While extremely pleasing from an aesthetic standpoint, the Paramount Orchestra is also a gem to play. The dimensions, curvature, and natural finish make this guitar feel like an extension of the player’s body when sitting down, and the guitar is just as easily played standing up, thanks to its light weight. The slim-taper profile of the neck makes changing between open chords at the nut-end of the fretboard a breeze, with the strings gradually moving apart from each other down the fretboard, meaning that playing lead fills is a comfortable and rather forgiving experience. With a fingerboard radius of 15.75”, and a scale length of 25.3”, players can be confident that their bends won’t fret out, while enjoying the rich tone that comes from strings at the ideal tension of a long scale.

Sonically, the Paramount Orchestra acoustic is a joy to play, and to listen to. Being an orchestra-sized acoustic, this guitar has a natural focus to the midrange frequencies. What was particularly noticeable though, was the extension into the lower-midrange frequencies, which was a pleasant surprise, given that this frequency response is normally only exhibited in guitars with much bigger bodies, such as jumbo and dreadnought acoustics. This sonic behaviour made playing barred chords and Travis-picking alike a satisfying experience, with the lower notes of the fifth and sixth strings being tastefully complemented by the articulation of the middle and treble strings.

When played alongside an acoustic bass guitar and drums, the focused midrange sound of the Fender Paramount was ideal. By filling in the absent middle-range frequencies of the band, this guitar fit seamlessly into the mix, without overlapping with the lower frequencies of the bass guitar, or the singer’s vocals. While refraining from muddying up the low-end, the PO-220E possesses a sufficient level of brightness, which enabled lead guitar fills and chords higher up the neck to cut right through the band mix.

The PO-220E does a great job at projecting acoustically, particularly when played with a pick. When the acoustic volume is not sufficient though, the Paramount Orchestra houses some great electronics, for output into an amplifier or PA system. The Fender & Fishman Sonitone Plus pickup in the guitar consists of a body-sensing transducer, which is sensitive to the vibrations of the soundboard, as well as a Sonicore piezo, located underneath the bridge saddle. The addition of the body-sensing transducer is a big help to the sound when plugged in, with this guitar sounding much warmer than those with only a piezo pickup. A mixture of both the body transducer and the piezo is achievable through the use of the blend dial, so the guitarist can have their desired amount of each in the output sound.

In accordance with the vintage look and neat design, the acoustic guitar’s structure is not interrupted by the electronics, with the volume and blend controls being placed just inside the rim of the sound hole, and the output jack built into the strap button.

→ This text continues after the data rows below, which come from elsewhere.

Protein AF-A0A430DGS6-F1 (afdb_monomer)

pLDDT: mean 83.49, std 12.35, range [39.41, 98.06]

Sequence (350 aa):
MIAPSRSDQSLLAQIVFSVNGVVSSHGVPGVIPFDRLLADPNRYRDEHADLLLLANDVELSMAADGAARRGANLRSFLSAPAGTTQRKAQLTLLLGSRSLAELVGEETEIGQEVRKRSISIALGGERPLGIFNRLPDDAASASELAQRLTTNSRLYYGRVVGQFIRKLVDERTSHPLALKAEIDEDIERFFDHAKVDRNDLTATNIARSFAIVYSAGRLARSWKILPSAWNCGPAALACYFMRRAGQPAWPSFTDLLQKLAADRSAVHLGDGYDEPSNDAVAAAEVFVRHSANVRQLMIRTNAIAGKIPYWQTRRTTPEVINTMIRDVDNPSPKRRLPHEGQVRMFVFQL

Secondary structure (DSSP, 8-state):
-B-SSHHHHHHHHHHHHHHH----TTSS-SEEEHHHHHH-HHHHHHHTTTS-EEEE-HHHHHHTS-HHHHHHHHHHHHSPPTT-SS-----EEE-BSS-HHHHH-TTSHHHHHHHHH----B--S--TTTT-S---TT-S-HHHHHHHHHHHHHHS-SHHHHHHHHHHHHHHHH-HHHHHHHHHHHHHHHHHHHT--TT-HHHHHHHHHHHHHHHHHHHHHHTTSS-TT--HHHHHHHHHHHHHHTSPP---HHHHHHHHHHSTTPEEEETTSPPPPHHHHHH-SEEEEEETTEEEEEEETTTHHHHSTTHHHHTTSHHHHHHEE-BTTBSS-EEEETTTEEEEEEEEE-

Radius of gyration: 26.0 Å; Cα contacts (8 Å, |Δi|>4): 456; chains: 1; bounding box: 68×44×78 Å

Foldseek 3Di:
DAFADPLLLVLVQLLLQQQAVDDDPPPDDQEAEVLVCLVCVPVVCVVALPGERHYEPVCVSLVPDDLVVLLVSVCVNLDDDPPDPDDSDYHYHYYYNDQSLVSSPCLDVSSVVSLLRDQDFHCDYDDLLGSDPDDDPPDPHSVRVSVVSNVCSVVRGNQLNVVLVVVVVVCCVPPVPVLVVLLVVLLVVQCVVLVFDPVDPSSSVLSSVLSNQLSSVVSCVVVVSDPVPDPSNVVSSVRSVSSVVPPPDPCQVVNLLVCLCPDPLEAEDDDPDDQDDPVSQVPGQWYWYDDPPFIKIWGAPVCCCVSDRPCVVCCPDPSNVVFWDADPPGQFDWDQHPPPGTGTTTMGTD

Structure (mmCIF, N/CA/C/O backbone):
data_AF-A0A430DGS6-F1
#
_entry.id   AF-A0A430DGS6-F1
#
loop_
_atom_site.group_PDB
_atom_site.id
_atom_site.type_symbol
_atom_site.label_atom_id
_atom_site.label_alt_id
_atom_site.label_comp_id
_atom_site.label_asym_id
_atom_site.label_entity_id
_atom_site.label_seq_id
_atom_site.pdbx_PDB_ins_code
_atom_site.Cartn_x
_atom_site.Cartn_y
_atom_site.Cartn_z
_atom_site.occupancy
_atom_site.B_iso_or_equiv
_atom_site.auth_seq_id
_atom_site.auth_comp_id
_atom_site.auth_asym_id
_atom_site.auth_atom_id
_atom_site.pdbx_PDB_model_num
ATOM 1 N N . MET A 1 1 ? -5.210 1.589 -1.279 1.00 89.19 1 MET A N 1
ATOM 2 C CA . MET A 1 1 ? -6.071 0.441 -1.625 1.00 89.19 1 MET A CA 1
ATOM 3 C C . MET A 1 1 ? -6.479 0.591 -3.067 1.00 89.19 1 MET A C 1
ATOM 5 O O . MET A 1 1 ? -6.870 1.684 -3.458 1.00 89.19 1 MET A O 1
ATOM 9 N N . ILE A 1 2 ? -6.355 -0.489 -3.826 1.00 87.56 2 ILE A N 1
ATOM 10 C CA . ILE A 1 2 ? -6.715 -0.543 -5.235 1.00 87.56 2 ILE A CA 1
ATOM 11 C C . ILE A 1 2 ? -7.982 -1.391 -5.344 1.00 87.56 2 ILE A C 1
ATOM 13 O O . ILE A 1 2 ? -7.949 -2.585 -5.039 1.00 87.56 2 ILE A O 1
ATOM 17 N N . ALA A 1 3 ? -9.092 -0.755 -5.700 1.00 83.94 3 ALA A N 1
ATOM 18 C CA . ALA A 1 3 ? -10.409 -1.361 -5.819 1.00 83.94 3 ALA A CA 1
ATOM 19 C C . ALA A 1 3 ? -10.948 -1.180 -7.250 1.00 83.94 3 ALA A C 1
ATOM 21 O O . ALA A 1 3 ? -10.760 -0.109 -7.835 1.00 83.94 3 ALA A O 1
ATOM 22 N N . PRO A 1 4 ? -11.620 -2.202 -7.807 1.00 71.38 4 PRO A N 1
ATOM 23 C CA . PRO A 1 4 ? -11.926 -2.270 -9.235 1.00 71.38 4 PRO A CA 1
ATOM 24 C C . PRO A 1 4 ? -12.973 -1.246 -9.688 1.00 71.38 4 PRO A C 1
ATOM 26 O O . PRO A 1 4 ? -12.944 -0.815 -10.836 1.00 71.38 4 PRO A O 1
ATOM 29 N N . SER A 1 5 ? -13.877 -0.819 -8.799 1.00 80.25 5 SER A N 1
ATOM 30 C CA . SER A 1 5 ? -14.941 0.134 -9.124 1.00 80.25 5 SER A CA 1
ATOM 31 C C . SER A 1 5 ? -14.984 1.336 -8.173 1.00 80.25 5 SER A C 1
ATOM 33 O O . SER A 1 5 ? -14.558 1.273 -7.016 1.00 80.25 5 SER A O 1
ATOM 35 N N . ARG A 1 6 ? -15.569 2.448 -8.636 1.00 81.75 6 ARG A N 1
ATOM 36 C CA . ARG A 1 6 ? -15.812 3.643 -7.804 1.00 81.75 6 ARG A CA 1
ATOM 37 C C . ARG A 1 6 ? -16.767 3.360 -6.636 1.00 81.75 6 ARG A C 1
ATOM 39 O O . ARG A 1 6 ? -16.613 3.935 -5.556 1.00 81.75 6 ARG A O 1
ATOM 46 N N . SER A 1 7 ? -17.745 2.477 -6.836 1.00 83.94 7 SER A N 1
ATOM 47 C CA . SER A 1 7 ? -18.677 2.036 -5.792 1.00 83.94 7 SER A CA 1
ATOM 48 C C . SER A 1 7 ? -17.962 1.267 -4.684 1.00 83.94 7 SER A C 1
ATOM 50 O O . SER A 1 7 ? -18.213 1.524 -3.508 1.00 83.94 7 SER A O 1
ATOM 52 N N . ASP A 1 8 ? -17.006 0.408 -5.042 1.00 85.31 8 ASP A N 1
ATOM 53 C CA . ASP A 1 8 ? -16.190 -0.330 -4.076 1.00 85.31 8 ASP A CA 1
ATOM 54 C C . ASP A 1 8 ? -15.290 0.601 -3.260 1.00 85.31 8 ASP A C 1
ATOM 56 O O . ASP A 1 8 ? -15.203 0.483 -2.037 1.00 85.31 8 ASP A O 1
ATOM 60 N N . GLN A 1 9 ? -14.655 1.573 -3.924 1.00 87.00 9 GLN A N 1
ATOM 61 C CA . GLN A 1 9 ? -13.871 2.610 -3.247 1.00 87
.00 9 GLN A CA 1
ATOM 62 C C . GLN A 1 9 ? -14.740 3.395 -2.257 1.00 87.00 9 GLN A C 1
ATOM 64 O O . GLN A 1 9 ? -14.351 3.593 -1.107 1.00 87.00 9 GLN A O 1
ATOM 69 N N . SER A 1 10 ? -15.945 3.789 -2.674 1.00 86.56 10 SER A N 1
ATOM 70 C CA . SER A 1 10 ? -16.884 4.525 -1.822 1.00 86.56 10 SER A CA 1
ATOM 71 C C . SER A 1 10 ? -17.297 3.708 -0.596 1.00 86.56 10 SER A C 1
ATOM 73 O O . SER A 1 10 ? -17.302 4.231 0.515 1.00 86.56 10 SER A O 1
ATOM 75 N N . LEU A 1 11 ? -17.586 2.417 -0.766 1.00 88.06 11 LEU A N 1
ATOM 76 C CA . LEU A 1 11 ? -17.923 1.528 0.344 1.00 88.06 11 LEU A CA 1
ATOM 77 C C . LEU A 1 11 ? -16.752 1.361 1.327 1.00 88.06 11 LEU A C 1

Overall, the Paramount’s built in pickup system enables studio musicians to have a great sounding direct signal to blend with their microphones, and it enables performing guitarists to have a versatile and reliable acoustic to use in any situation; from the song writing shed all the way through to club gigs.

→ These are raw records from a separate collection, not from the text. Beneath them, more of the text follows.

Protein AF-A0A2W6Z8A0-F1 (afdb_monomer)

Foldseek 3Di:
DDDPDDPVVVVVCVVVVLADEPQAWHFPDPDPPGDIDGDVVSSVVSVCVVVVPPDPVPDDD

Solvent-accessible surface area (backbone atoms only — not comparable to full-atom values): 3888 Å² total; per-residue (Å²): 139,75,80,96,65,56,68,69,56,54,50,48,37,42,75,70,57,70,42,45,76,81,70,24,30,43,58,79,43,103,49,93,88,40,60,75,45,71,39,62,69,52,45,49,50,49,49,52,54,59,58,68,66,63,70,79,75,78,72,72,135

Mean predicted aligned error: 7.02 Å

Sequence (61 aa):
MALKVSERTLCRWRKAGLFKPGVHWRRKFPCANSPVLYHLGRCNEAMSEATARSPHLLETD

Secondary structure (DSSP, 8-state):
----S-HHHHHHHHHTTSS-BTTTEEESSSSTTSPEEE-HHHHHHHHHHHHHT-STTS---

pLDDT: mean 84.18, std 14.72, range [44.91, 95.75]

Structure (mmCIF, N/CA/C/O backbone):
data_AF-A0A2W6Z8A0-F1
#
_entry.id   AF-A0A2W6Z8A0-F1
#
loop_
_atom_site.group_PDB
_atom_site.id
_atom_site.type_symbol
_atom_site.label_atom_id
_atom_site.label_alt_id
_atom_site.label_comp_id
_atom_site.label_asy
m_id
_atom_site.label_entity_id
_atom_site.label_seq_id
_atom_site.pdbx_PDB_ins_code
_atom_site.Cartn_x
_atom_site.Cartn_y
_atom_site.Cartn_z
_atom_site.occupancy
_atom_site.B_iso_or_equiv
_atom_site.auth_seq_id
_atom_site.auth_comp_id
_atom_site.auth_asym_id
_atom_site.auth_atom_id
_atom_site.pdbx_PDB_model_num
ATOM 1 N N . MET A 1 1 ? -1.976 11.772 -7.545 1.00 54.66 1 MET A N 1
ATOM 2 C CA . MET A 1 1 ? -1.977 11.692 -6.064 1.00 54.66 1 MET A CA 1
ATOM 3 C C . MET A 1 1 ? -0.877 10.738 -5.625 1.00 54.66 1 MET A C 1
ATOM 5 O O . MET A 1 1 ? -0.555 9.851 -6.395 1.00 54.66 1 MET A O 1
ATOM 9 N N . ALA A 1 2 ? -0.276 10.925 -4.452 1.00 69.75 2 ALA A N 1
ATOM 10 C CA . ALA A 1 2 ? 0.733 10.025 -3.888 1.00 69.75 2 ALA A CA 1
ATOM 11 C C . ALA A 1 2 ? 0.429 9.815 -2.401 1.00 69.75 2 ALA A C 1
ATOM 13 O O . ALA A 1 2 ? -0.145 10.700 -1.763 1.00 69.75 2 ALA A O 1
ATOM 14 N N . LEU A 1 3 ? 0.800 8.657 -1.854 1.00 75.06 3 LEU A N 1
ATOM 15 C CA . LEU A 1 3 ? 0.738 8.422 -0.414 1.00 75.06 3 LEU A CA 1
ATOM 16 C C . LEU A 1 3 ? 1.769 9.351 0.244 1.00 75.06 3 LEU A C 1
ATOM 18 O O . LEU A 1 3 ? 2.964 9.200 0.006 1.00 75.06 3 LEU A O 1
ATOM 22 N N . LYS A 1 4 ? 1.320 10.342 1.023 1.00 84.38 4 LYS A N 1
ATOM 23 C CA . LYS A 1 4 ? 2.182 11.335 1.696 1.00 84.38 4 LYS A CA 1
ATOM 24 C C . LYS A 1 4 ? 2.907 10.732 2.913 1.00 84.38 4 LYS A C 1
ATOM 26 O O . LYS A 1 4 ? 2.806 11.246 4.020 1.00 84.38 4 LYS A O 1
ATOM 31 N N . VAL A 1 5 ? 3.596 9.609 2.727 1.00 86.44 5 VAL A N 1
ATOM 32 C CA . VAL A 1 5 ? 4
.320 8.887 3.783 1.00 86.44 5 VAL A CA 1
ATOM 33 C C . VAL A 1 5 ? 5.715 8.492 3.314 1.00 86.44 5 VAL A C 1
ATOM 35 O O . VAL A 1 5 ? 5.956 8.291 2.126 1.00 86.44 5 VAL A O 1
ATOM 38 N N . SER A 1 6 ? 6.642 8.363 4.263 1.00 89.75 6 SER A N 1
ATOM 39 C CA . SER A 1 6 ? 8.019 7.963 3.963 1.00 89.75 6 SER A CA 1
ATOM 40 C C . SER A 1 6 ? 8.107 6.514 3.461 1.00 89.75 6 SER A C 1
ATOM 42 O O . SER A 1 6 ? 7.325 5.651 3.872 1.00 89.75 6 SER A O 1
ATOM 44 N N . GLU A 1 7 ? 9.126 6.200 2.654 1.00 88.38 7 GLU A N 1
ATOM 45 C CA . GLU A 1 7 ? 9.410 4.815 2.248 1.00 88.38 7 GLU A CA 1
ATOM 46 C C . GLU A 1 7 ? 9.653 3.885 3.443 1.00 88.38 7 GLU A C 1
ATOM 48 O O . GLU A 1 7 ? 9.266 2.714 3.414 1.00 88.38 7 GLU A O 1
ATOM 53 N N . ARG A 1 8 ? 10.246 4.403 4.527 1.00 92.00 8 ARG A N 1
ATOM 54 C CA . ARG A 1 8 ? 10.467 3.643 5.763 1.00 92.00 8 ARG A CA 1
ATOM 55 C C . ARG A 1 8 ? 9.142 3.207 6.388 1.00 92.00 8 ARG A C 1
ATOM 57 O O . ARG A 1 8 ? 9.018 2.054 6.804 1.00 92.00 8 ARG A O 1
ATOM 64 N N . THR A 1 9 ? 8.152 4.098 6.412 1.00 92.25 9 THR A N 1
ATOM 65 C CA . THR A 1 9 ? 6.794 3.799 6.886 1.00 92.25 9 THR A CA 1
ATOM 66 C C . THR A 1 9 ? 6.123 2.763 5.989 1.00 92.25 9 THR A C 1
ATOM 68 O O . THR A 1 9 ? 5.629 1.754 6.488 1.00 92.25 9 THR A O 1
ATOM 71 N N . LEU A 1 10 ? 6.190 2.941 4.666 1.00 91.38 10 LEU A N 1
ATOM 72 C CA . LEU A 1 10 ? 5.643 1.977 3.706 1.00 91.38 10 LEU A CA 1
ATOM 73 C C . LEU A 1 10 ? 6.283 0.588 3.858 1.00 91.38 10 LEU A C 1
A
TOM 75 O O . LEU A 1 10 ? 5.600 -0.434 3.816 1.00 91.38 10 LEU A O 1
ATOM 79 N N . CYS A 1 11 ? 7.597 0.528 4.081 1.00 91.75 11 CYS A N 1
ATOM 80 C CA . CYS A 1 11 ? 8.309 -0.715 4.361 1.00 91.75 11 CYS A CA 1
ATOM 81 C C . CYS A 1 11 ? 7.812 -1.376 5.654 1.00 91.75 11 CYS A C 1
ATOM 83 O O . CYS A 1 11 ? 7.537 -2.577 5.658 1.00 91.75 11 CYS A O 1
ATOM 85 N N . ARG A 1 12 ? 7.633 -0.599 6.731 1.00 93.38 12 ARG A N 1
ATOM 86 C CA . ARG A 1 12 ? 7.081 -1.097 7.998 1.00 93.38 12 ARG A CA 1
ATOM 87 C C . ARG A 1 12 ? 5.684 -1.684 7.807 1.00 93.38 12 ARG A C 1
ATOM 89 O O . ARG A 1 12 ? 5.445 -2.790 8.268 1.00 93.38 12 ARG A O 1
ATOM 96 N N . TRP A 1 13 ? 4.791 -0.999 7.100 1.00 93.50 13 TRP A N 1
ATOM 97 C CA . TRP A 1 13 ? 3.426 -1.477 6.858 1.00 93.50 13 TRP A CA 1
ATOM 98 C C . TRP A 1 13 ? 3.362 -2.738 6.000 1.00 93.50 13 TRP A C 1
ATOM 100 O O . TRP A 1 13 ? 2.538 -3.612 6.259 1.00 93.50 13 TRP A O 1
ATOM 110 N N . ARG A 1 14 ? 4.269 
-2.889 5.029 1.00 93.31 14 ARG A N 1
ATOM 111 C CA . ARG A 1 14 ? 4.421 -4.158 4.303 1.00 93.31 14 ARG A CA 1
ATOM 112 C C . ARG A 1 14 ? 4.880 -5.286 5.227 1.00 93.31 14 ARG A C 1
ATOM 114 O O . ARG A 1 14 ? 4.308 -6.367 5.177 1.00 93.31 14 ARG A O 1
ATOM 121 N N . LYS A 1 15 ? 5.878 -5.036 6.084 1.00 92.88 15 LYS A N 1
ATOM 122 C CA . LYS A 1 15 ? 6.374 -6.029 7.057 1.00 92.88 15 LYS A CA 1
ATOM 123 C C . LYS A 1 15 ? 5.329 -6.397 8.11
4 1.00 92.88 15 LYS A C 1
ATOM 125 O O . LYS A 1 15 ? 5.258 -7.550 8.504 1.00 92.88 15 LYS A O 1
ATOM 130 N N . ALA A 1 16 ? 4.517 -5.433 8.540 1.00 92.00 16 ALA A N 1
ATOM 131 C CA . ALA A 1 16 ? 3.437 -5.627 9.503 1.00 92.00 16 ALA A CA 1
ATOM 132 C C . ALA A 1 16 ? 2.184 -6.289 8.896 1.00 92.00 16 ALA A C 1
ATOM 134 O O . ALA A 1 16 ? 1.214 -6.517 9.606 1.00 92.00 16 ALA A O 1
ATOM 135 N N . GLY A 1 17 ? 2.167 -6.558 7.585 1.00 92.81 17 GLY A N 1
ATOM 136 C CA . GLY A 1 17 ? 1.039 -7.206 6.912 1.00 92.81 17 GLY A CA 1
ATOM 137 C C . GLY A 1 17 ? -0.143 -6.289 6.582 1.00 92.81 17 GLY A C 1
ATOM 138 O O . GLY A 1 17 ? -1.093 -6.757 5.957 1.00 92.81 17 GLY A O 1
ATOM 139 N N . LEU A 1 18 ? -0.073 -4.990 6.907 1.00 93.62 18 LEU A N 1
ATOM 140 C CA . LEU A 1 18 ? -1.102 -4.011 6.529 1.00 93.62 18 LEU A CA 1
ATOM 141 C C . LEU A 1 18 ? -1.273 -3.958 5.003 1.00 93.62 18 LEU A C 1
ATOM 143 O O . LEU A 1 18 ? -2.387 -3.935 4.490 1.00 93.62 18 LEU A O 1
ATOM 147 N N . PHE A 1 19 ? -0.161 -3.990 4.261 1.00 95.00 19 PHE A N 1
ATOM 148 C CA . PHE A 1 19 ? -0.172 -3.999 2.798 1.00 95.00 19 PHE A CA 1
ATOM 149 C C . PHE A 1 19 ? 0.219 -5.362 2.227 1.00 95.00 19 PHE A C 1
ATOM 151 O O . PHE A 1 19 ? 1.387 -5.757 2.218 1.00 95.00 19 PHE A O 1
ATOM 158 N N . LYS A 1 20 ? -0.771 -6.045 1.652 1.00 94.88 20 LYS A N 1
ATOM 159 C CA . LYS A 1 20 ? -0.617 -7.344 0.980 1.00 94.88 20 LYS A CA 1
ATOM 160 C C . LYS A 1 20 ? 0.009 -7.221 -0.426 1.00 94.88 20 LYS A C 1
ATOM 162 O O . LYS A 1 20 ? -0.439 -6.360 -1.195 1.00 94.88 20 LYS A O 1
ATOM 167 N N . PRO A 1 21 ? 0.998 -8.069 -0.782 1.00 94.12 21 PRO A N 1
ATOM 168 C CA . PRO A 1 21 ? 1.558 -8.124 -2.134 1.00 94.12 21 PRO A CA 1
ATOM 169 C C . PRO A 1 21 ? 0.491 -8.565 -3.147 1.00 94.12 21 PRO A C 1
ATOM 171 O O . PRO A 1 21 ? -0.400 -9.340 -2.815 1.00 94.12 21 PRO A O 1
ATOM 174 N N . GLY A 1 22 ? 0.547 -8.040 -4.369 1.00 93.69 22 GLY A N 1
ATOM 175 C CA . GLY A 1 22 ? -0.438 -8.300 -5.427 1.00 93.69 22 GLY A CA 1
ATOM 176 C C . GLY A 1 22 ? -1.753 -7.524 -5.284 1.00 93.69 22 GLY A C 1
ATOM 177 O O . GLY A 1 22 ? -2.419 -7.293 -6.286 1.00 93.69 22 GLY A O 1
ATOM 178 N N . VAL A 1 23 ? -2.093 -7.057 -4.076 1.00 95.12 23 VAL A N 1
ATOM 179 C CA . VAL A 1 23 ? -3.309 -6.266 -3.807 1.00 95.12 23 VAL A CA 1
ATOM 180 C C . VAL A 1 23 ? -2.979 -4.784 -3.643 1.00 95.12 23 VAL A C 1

The Fender Paramount Orchestra is a reliable and stylish acoustic guitar, which combines vintage aesthetics with a modernised design to enable its use in a variety of musical situations. With its high-quality materials and construction, its warm, well-projected sound, and the inclusion of a versatile pickup system, the PO-220E is a brilliant option for guitarists taking it to the studio or stage alike.